Pandemic Parables 1. It isn't going to happen . . .

Life has changed a lot in 2020.  I've been thinking about how it changes the way I look at some Parables of Jesus.

Like this one:

Matthew 25:1-13
“At that time the kingdom of heaven will be like ten virgins who took their lamps and went out to meet the bridegroom. Five of them were foolish and five were wise. The foolish ones took their lamps but did not take any oil with them. The wise ones, however, took oil in jars along with their lamps. The bridegroom was a long time in coming, and they all became drowsy and fell asleep.
“At midnight the cry rang out: ‘Here’s the bridegroom! Come out to meet him!’
“Then all the virgins woke up and trimmed their lamps.  The foolish ones said to the wise, ‘Give us some of your oil; our lamps are going out.’
“‘No,’ they replied, ‘there may not be enough for both us and you. Instead, go to those who sell oil and buy some for yourselves.’
“But while they were on their way to buy the oil, the bridegroom arrived. The virgins who were ready went in with him to the wedding banquet. And the door was shut.
“Later the others also came. ‘Lord, Lord,’ they said, ‘open the door for us!’
“But he replied, ‘Truly I tell you, I don’t know you.’
“Therefore keep watch, because you do not know the day or the hour.

This parable speaks into the pandemic's most amazing and controversial issue - preparedness.  Put simply, we (that is the whole world) didn't see it coming.  Look up any example of 'Looking ahead to 2020' on the internet and you will not find a trace of the coronavirus - but plenty about the Olympics and Brexit.  This absence of foresight even applies to this report about China (where the virus was already known to exist late in 2019).

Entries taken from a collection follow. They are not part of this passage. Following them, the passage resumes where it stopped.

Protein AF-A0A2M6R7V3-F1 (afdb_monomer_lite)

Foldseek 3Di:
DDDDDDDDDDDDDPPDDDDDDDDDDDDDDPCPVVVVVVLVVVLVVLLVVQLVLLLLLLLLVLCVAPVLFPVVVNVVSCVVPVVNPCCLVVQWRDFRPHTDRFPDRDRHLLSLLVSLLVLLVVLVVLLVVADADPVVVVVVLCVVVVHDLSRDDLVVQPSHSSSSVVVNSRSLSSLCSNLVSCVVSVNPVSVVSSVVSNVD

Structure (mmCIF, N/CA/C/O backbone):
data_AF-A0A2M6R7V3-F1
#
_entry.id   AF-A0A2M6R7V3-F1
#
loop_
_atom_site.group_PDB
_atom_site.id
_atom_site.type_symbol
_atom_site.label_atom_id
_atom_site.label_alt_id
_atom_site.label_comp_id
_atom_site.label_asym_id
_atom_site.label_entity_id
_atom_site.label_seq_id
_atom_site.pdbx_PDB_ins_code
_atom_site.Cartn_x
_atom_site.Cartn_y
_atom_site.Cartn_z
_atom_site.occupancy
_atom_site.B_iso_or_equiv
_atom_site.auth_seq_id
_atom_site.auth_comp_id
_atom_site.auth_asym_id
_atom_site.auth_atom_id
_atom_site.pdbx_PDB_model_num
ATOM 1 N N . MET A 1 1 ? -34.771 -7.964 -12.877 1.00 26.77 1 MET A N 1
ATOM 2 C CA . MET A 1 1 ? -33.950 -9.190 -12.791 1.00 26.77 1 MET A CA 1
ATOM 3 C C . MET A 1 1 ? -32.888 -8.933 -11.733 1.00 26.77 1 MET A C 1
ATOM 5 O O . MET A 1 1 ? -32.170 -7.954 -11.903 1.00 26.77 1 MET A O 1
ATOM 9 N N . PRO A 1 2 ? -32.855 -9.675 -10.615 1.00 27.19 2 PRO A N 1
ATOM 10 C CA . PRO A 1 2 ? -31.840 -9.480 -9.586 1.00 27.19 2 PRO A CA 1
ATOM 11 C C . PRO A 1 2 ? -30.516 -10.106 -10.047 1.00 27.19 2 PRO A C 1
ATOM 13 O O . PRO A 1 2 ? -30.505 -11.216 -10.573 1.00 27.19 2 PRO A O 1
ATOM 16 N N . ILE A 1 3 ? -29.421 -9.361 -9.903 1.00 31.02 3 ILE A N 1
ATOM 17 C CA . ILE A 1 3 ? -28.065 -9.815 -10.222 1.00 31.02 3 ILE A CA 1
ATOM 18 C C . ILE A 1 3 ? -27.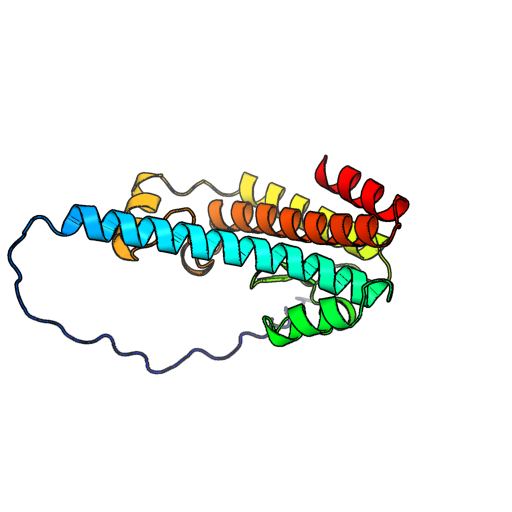520 -10.499 -8.970 1.00 31.02 3 ILE A C 1
ATOM 20 O O . ILE A 1 3 ? -27.330 -9.857 -7.939 1.00 31.02 3 ILE A O 1
ATOM 24 N N . GLU A 1 4 ? -27.319 -11.809 -9.064 1.00 29.25 4 GLU A N 1
ATOM 25 C CA . GLU A 1 4 ? -26.666 -12.626 -8.046 1.00 29.25 4 GLU A CA 1
ATOM 26 C C . GLU A 1 4 ? -25.192 -12.214 -7.916 1.00 29.25 4 GLU A C 1
ATOM 28 O O . GLU A 1 4 ? -24.445 -12.198 -8.900 1.00 29.25 4 GLU A O 1
ATOM 33 N N . SER A 1 5 ? -24.765 -11.879 -6.696 1.00 31.12 5 SER A N 1
ATOM 34 C CA . SER A 1 5 ? -23.361 -11.656 -6.367 1.00 31.12 5 SER A CA 1
ATOM 35 C C . SER A 1 5 ? -22.628 -12.999 -6.363 1.00 31.12 5 SER A C 1
ATOM 37 O O . SER A 1 5 ? -22.901 -13.888 -5.556 1.00 31.12 5 SER A O 1
ATOM 39 N N . LYS A 1 6 ? -21.683 -13.175 -7.290 1.00 30.05 6 LYS A N 1
ATOM 40 C CA . LYS A 1 6 ? -20.766 -14.317 -7.251 1.00 30.05 6 LYS A CA 1
ATOM 41 C C . LYS A 1 6 ? -19.742 -14.085 -6.143 1.00 30.05 6 LYS A C 1
ATOM 43 O O . LYS A 1 6 ? -19.070 -13.058 -6.121 1.00 30.05 6 LYS A O 1
ATOM 48 N N . GLY A 1 7 ? -19.707 -15.035 -5.213 1.00 27.38 7 GLY A N 1
ATOM 49 C CA . GLY A 1 7 ? -18.961 -14.977 -3.964 1.00 27.38 7 GLY A CA 1
ATOM 50 C C . GLY A 1 7 ? -17.448 -14.876 -4.137 1.00 27.38 7 GLY A C 1
ATOM 51 O O . GLY A 1 7 ? -16.858 -15.473 -5.038 1.00 27.38 7 GLY A O 1
ATOM 52 N N . GLY A 1 8 ? -16.841 -14.123 -3.220 1.00 28.59 8 GLY A N 1
ATOM 53 C CA . GLY A 1 8 ? -15.407 -14.142 -2.975 1.00 28.59 8 GLY A CA 1
ATOM 54 C C . GLY A 1 8 ? -14.978 -15.480 -2.375 1.00 28.59 8 GLY A C 1
ATOM 55 O O . GLY A 1 8 ? -15.703 -16.109 -1.605 1.00 28.59 8 GLY A O 1
ATOM 56 N N . TYR A 1 9 ? -13.792 -15.925 -2.765 1.00 28.23 9 TYR A N 1
ATOM 57 C CA . TYR A 1 9 ? -13.171 -17.147 -2.280 1.00 28.23 9 TYR A CA 1
ATOM 58 C C . TYR A 1 9 ? -12.658 -16.924 -0.845 1.00 28.23 9 TYR A C 1
ATOM 60 O O . TYR A 1 9 ? -11.672 -16.219 -0.647 1.00 28.23 9 TYR A O 1
ATOM 68 N N . MET A 1 10 ? -13.330 -17.503 0.157 1.00 27.58 10 MET A N 1
ATOM 69 C CA . MET A 1 10 ? -12.788 -17.659 1.514 1.00 27.58 10 MET A CA 1
ATOM 70 C C . MET A 1 10 ? -11.978 -18.963 1.570 1.00 27.58 10 MET A C 1
ATOM 72 O O . MET A 1 10 ? -12.536 -20.017 1.255 1.00 27.58 10 MET A O 1
ATOM 76 N N . PRO A 1 11 ? -10.698 -18.950 1.981 1.00 30.02 11 PRO A N 1
ATOM 77 C CA . PRO A 1 11 ? -10.004 -20.188 2.301 1.00 30.02 11 PRO A CA 1
ATOM 78 C C . PRO A 1 11 ? -10.623 -20.835 3.557 1.00 30.02 11 PRO A C 1
ATOM 80 O O . PRO A 1 11 ? -11.147 -20.128 4.424 1.00 30.02 11 PRO A O 1
ATOM 83 N N . PRO A 1 12 ? -10.600 -22.177 3.644 1.00 28.58 12 PRO A N 1
ATOM 84 C CA . PRO A 1 12 ? -11.327 -22.937 4.650 1.00 28.58 12 PRO A CA 1
ATOM 85 C C . PRO A 1 12 ? -10.811 -22.648 6.058 1.00 28.58 12 PRO A C 1
ATOM 87 O O . PRO A 1 12 ? -9.611 -22.525 6.304 1.00 28.58 12 PRO A O 1
ATOM 90 N N . CYS A 1 13 ? -11.766 -22.551 6.977 1.00 27.61 13 CYS A N 1
ATOM 91 C CA . CYS A 1 13 ? -11.561 -22.494 8.411 1.00 27.61 13 CYS A CA 1
ATOM 92 C C . CYS A 1 13 ? -10.578 -23.586 8.857 1.00 27.61 13 CYS A C 1
ATOM 94 O O . CYS A 1 13 ? -10.739 -24.751 8.499 1.00 27.61 13 CYS A O 1
ATOM 96 N N . ALA A 1 14 ? -9.595 -23.212 9.675 1.00 28.30 14 ALA A N 1
ATOM 97 C CA . ALA A 1 14 ? -8.892 -24.167 10.517 1.00 28.30 14 ALA A CA 1
ATOM 98 C C . ALA A 1 14 ? -9.902 -24.723 11.533 1.00 28.30 14 ALA A C 1
ATOM 100 O O . ALA A 1 14 ? -10.159 -24.117 12.574 1.00 28.30 14 ALA A O 1
ATOM 101 N N . GLU A 1 15 ? -10.538 -25.833 11.174 1.00 31.30 15 GLU A N 1
ATOM 102 C CA . GLU A 1 15 ? -11.165 -26.739 12.124 1.00 31.30 15 GLU A CA 1
ATOM 103 C C . GLU A 1 15 ? -10.050 -27.319 13.022 1.00 31.30 15 GLU A C 1
ATOM 105 O O . GLU A 1 15 ? -8.966 -27.647 12.543 1.00 31.30 15 GLU A O 1
ATOM 110 N N . ASP A 1 16 ? -10.322 -27.383 14.329 1.00 31.19 16 ASP A N 1
ATOM 111 C CA . ASP A 1 16 ? -9.533 -28.045 15.384 1.00 31.19 16 ASP A CA 1
ATOM 112 C C . ASP A 1 16 ? -8.386 -27.290 16.090 1.00 31.19 16 ASP A C 1
ATOM 114 O O . ASP A 1 16 ? -7.311 -27.845 16.324 1.00 31.19 16 ASP A O 1
ATOM 118 N N . TRP A 1 17 ? -8.646 -26.087 16.620 1.00 31.12 17 TRP A N 1
ATOM 119 C CA . TRP A 1 17 ? -7.883 -25.602 17.785 1.00 31.12 17 TRP A CA 1
ATOM 120 C C . TRP A 1 17 ? -8.718 -25.675 19.072 1.00 31.12 17 TRP A C 1
ATOM 122 O O . TRP A 1 17 ? -9.679 -24.927 19.250 1.00 31.12 17 TRP A O 1
ATOM 132 N N . LYS A 1 18 ? -8.350 -26.587 19.983 1.00 26.34 18 LYS A N 1
ATOM 133 C CA . LYS A 1 18 ? -8.861 -26.634 21.363 1.00 26.34 18 LYS A CA 1
ATOM 134 C C . LYS A 1 18 ? -7.871 -25.932 22.291 1.00 26.34 18 LYS A C 1
ATOM 136 O O . LYS A 1 18 ? -6.700 -26.301 22.332 1.00 26.34 18 LYS A O 1
ATOM 141 N N . ALA A 1 19 ? -8.355 -24.947 23.046 1.00 28.61 19 ALA A N 1
ATOM 142 C CA . ALA A 1 19 ? -7.576 -24.274 24.080 1.00 28.61 19 ALA A CA 1
ATOM 143 C C . ALA A 1 19 ? -7.207 -25.256 25.215 1.00 28.61 19 ALA A C 1
ATOM 145 O O . ALA A 1 19 ? -8.043 -26.087 25.583 1.00 28.61 19 ALA A O 1
ATOM 146 N N . PRO A 1 20 ? -5.990 -25.184 25.785 1.00 32.22 20 PRO A N 1
ATOM 147 C CA . PRO A 1 20 ? -5.629 -25.993 26.940 1.00 32.22 20 PRO A CA 1
ATOM 148 C C . PRO A 1 20 ? -6.345 -25.488 28.199 1.00 32.22 20 PRO A C 1
ATOM 150 O O . PRO A 1 20 ? -6.346 -24.295 28.500 1.00 32.22 20 PRO A O 1
ATOM 153 N N . GLU A 1 21 ? -6.935 -26.413 28.956 1.00 39.31 21 GLU A N 1
ATOM 154 C CA . GLU A 1 21 ? -7.435 -26.151 30.303 1.00 39.31 21 GLU A CA 1
ATOM 155 C C . GLU A 1 21 ? -6.246 -26.015 31.259 1.00 39.31 21 GLU A C 1
ATOM 157 O O . GLU A 1 21 ? -5.596 -27.001 31.605 1.00 39.31 21 GLU A O 1
ATOM 162 N N . THR A 1 22 ? -5.949 -24.798 31.710 1.00 40.38 22 THR A N 1
ATOM 163 C CA . THR A 1 22 ? -5.020 -24.588 32.826 1.00 40.38 22 THR A CA 1
ATOM 164 C C . THR A 1 22 ? -5.788 -24.109 34.046 1.00 40.38 22 THR A C 1
ATOM 166 O O . THR A 1 22 ? -5.976 -22.913 34.267 1.00 40.38 22 THR A O 1
ATOM 169 N N . GLY A 1 23 ? -6.225 -25.077 34.851 1.00 38.19 23 GLY A N 1
ATOM 170 C CA . GLY A 1 23 ? -6.419 -24.877 36.279 1.00 38.19 23 GLY A CA 1
ATOM 171 C C . GLY A 1 23 ? -5.058 -24.779 36.971 1.00 38.19 23 GLY A C 1
ATOM 172 O O . GLY A 1 23 ? -4.171 -25.593 36.727 1.00 38.19 23 GLY A O 1
ATOM 173 N N . GLY A 1 24 ? -4.895 -23.782 37.837 1.00 30.22 24 GLY A N 1
ATOM 174 C CA . GLY A 1 24 ? -3.697 -23.620 38.657 1.00 30.22 24 GLY A CA 1
ATOM 175 C C . GLY A 1 24 ? -3.533 -22.180 39.114 1.00 30.22 24 GLY A C 1
ATOM 176 O O . GLY A 1 24 ? -2.998 -21.353 38.385 1.00 30.22 24 GLY A O 1
ATOM 177 N N . GLY A 1 25 ? -4.021 -21.871 40.317 1.00 41.09 25 GLY A N 1
ATOM 178 C CA . GLY A 1 25 ? -3.829 -20.561 40.933 1.00 41.09 25 GLY A CA 1
ATOM 179 C C . GLY A 1 25 ? -2.345 -20.264 41.147 1.00 41.09 25 GLY A C 1
ATOM 180 O O . GLY A 1 25 ? -1.626 -21.077 41.727 1.00 41.09 25 GLY A O 1
ATOM 181 N N . LEU A 1 26 ? -1.903 -19.086 40.710 1.00 32.97 26 LEU A N 1
ATOM 182 C CA . LEU A 1 26 ? -0.565 -18.569 40.970 1.00 32.97 26 LEU A CA 1
ATOM 183 C C . LEU A 1 26 ? -0.663 -17.199 41.640 1.00 32.97 26 LEU A C 1
ATOM 185 O O . LEU A 1 26 ? -1.439 -16.333 41.236 1.00 32.97 26 LEU A O 1
ATOM 189 N N . LYS A 1 27 ? 0.095 -17.071 42.732 1.00 36.16 27 LYS A N 1
ATOM 190 C CA . LYS A 1 27 ? 0.233 -15.866 43.548 1.00 36.16 27 LYS A CA 1
ATOM 191 C C . LYS A 1 27 ? 0.850 -14.743 42.714 1.00 36.16 27 LYS A C 1
ATOM 193 O O . LYS A 1 27 ? 1.738 -14.985 41.905 1.00 36.16 27 LYS A O 1
ATOM 198 N N . VAL A 1 28 ? 0.355 -13.532 42.945 1.00 40.44 28 VAL A N 1
ATOM 199 C CA . VAL A 1 28 ? 0.785 -12.294 42.293 1.00 40.44 28 VAL A CA 1
ATOM 200 C C . VAL A 1 28 ? 2.127 -11.870 42.895 1.00 40.44 28 VAL A C 1
ATOM 202 O O . VAL A 1 28 ? 2.154 -11.377 44.018 1.00 40.44 28 VAL A O 1
ATOM 205 N N . ASP A 1 29 ? 3.215 -12.094 42.162 1.00 35.50 29 ASP A N 1
ATOM 206 C CA . ASP A 1 29 ? 4.540 -11.521 42.427 1.00 35.50 29 ASP A CA 1
ATOM 207 C C . ASP A 1 29 ? 4.918 -10.562 41.285 1.00 35.50 29 ASP A C 1
ATOM 209 O O . ASP A 1 29 ? 4.291 -10.555 40.225 1.00 35.50 29 ASP A O 1
ATOM 213 N N . SER A 1 30 ? 5.926 -9.729 41.528 1.00 37.16 30 SER A N 1
ATOM 214 C CA . SER A 1 30 ? 6.445 -8.586 40.753 1.00 37.16 30 SER A CA 1
ATOM 215 C C . SER A 1 30 ? 6.802 -8.803 39.264 1.00 37.16 30 SER A C 1
ATOM 217 O O . SER A 1 30 ? 7.470 -7.965 38.671 1.00 37.16 30 SER A O 1
ATOM 219 N N . SER A 1 31 ? 6.370 -9.894 38.633 1.00 41.84 31 SER A N 1
ATOM 220 C CA . SER A 1 31 ? 6.610 -10.248 37.228 1.00 41.84 31 SER A CA 1
ATOM 221 C C . SER A 1 31 ? 5.632 -9.608 36.232 1.00 41.84 31 SER A C 1
ATOM 223 O O . SER A 1 31 ? 5.829 -9.714 35.026 1.00 41.84 31 SER A O 1
ATOM 225 N N . VAL A 1 32 ? 4.558 -8.964 36.700 1.00 41.22 32 VAL A N 1
ATOM 226 C CA . VAL A 1 32 ? 3.495 -8.428 35.824 1.00 41.22 32 VAL A CA 1
ATOM 227 C C . VAL A 1 32 ? 3.964 -7.210 35.012 1.00 41.22 32 VAL A C 1
ATOM 229 O O . VAL A 1 32 ? 3.595 -7.074 33.847 1.00 41.22 32 VAL A O 1
ATOM 232 N N . GLU A 1 33 ? 4.814 -6.349 35.579 1.00 38.09 33 GLU A N 1
ATOM 233 C CA . GLU A 1 33 ? 5.337 -5.166 34.872 1.00 38.09 33 GLU A CA 1
ATOM 234 C C . GLU A 1 33 ? 6.401 -5.529 33.820 1.00 38.09 33 GLU A C 1
ATOM 236 O O . GLU A 1 33 ? 6.441 -4.932 32.743 1.00 38.09 33 GLU A O 1
ATOM 241 N N . GLU A 1 34 ? 7.224 -6.545 34.089 1.00 38.59 34 GLU A N 1
ATOM 242 C CA . GLU A 1 34 ? 8.311 -6.975 33.201 1.00 38.59 34 GLU A CA 1
ATOM 243 C C . GLU A 1 34 ? 7.771 -7.726 31.968 1.00 38.59 34 GLU A C 1
ATOM 245 O O . GLU A 1 34 ? 8.170 -7.425 30.838 1.00 38.59 34 GLU A O 1
ATOM 250 N N . VAL A 1 35 ? 6.769 -8.598 32.164 1.00 42.75 35 VAL A N 1
ATOM 251 C CA . VAL A 1 35 ? 6.000 -9.252 31.085 1.00 42.75 35 VAL A CA 1
ATOM 252 C C . VAL A 1 35 ? 5.287 -8.214 30.213 1.00 42.75 35 VAL A C 1
ATOM 254 O O . VAL A 1 35 ? 5.368 -8.289 28.988 1.00 42.75 35 VAL A O 1
ATOM 257 N N . GLY A 1 36 ? 4.693 -7.181 30.822 1.00 43.66 36 GLY A N 1
ATOM 258 C CA . GLY A 1 36 ? 4.050 -6.089 30.087 1.00 43.66 36 GLY A CA 1
ATOM 259 C C . GLY A 1 36 ? 5.012 -5.274 29.210 1.00 43.66 36 GLY A C 1
ATOM 260 O O . GLY A 1 36 ? 4.596 -4.732 28.187 1.00 43.66 36 GLY A O 1
ATOM 261 N N . SER A 1 37 ? 6.301 -5.193 29.563 1.00 52.28 37 SER A N 1
ATOM 262 C CA . SER A 1 37 ? 7.315 -4.496 28.752 1.00 52.28 37 SER A CA 1
ATOM 263 C C . SER A 1 37 ? 7.814 -5.335 27.564 1.00 52.28 37 SER A C 1
ATOM 265 O O . SER A 1 37 ? 8.024 -4.809 26.465 1.00 52.28 37 SER A O 1
ATOM 267 N N . ILE A 1 38 ? 7.938 -6.654 27.755 1.00 54.81 38 ILE A N 1
ATOM 268 C CA . ILE A 1 38 ? 8.346 -7.606 26.713 1.00 54.81 38 ILE A CA 1
ATOM 269 C C . ILE A 1 38 ? 7.233 -7.749 25.672 1.00 54.81 38 ILE A C 1
ATOM 271 O O . ILE A 1 38 ? 7.502 -7.727 24.472 1.00 54.81 38 ILE A O 1
ATOM 275 N N . GLU A 1 39 ? 5.976 -7.829 26.111 1.00 53.94 39 GLU A N 1
ATOM 276 C CA . GLU A 1 39 ? 4.822 -7.902 25.213 1.00 53.94 39 GLU A CA 1
ATOM 277 C C . GLU A 1 39 ? 4.650 -6.632 24.374 1.00 53.94 39 GLU A C 1
ATOM 279 O O . GLU A 1 39 ? 4.386 -6.741 23.179 1.00 53.94 39 GLU A O 1
ATOM 284 N N . LYS A 1 40 ? 4.892 -5.443 24.946 1.00 55.00 40 LYS A N 1
ATOM 285 C CA . LYS A 1 40 ? 4.913 -4.178 24.190 1.00 55.00 40 LYS A CA 1
ATOM 286 C C . LYS A 1 40 ? 6.022 -4.139 23.141 1.00 55.00 40 LYS A C 1
ATOM 288 O O . LYS A 1 40 ? 5.779 -3.719 22.019 1.00 55.00 40 LYS A O 1
ATOM 293 N N . SER A 1 41 ? 7.222 -4.602 23.491 1.00 57.44 41 SER A N 1
ATOM 294 C CA . SER A 1 41 ? 8.358 -4.631 22.558 1.00 57.44 41 SER A CA 1
ATOM 295 C C . SER A 1 41 ? 8.131 -5.625 21.414 1.00 57.44 41 SER A C 1
ATOM 297 O O . SER A 1 41 ? 8.451 -5.332 20.266 1.00 57.44 41 SER A O 1
ATOM 299 N N . ARG A 1 42 ? 7.536 -6.788 21.711 1.00 61.41 42 ARG A N 1
ATOM 300 C CA . ARG A 1 42 ? 7.127 -7.767 20.696 1.00 61.41 42 ARG A CA 1
ATOM 301 C C . ARG A 1 42 ? 6.041 -7.202 19.783 1.00 61.41 42 ARG A C 1
ATOM 303 O O . ARG A 1 42 ? 6.133 -7.380 18.576 1.00 61.41 42 ARG A O 1
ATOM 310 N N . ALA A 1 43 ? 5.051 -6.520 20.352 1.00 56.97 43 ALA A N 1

We won't get a practice run for Jesus' Return.  But I think that Covid-19 is a reasonable echo which has quickly (but not in the blink of an eye, 1 Corinthians 15) re-ordered the world without an army or an assembly being able to stop it.

Surely this generation will never live quite so complacently ever again?  But then again, the parable suggests that even those who should be attuned to watching, become drowsy.  Great shocks can speak to unpreparedness, but cannot cure it.

May the Holy Spirit of God reach the drowsy souls before midnight.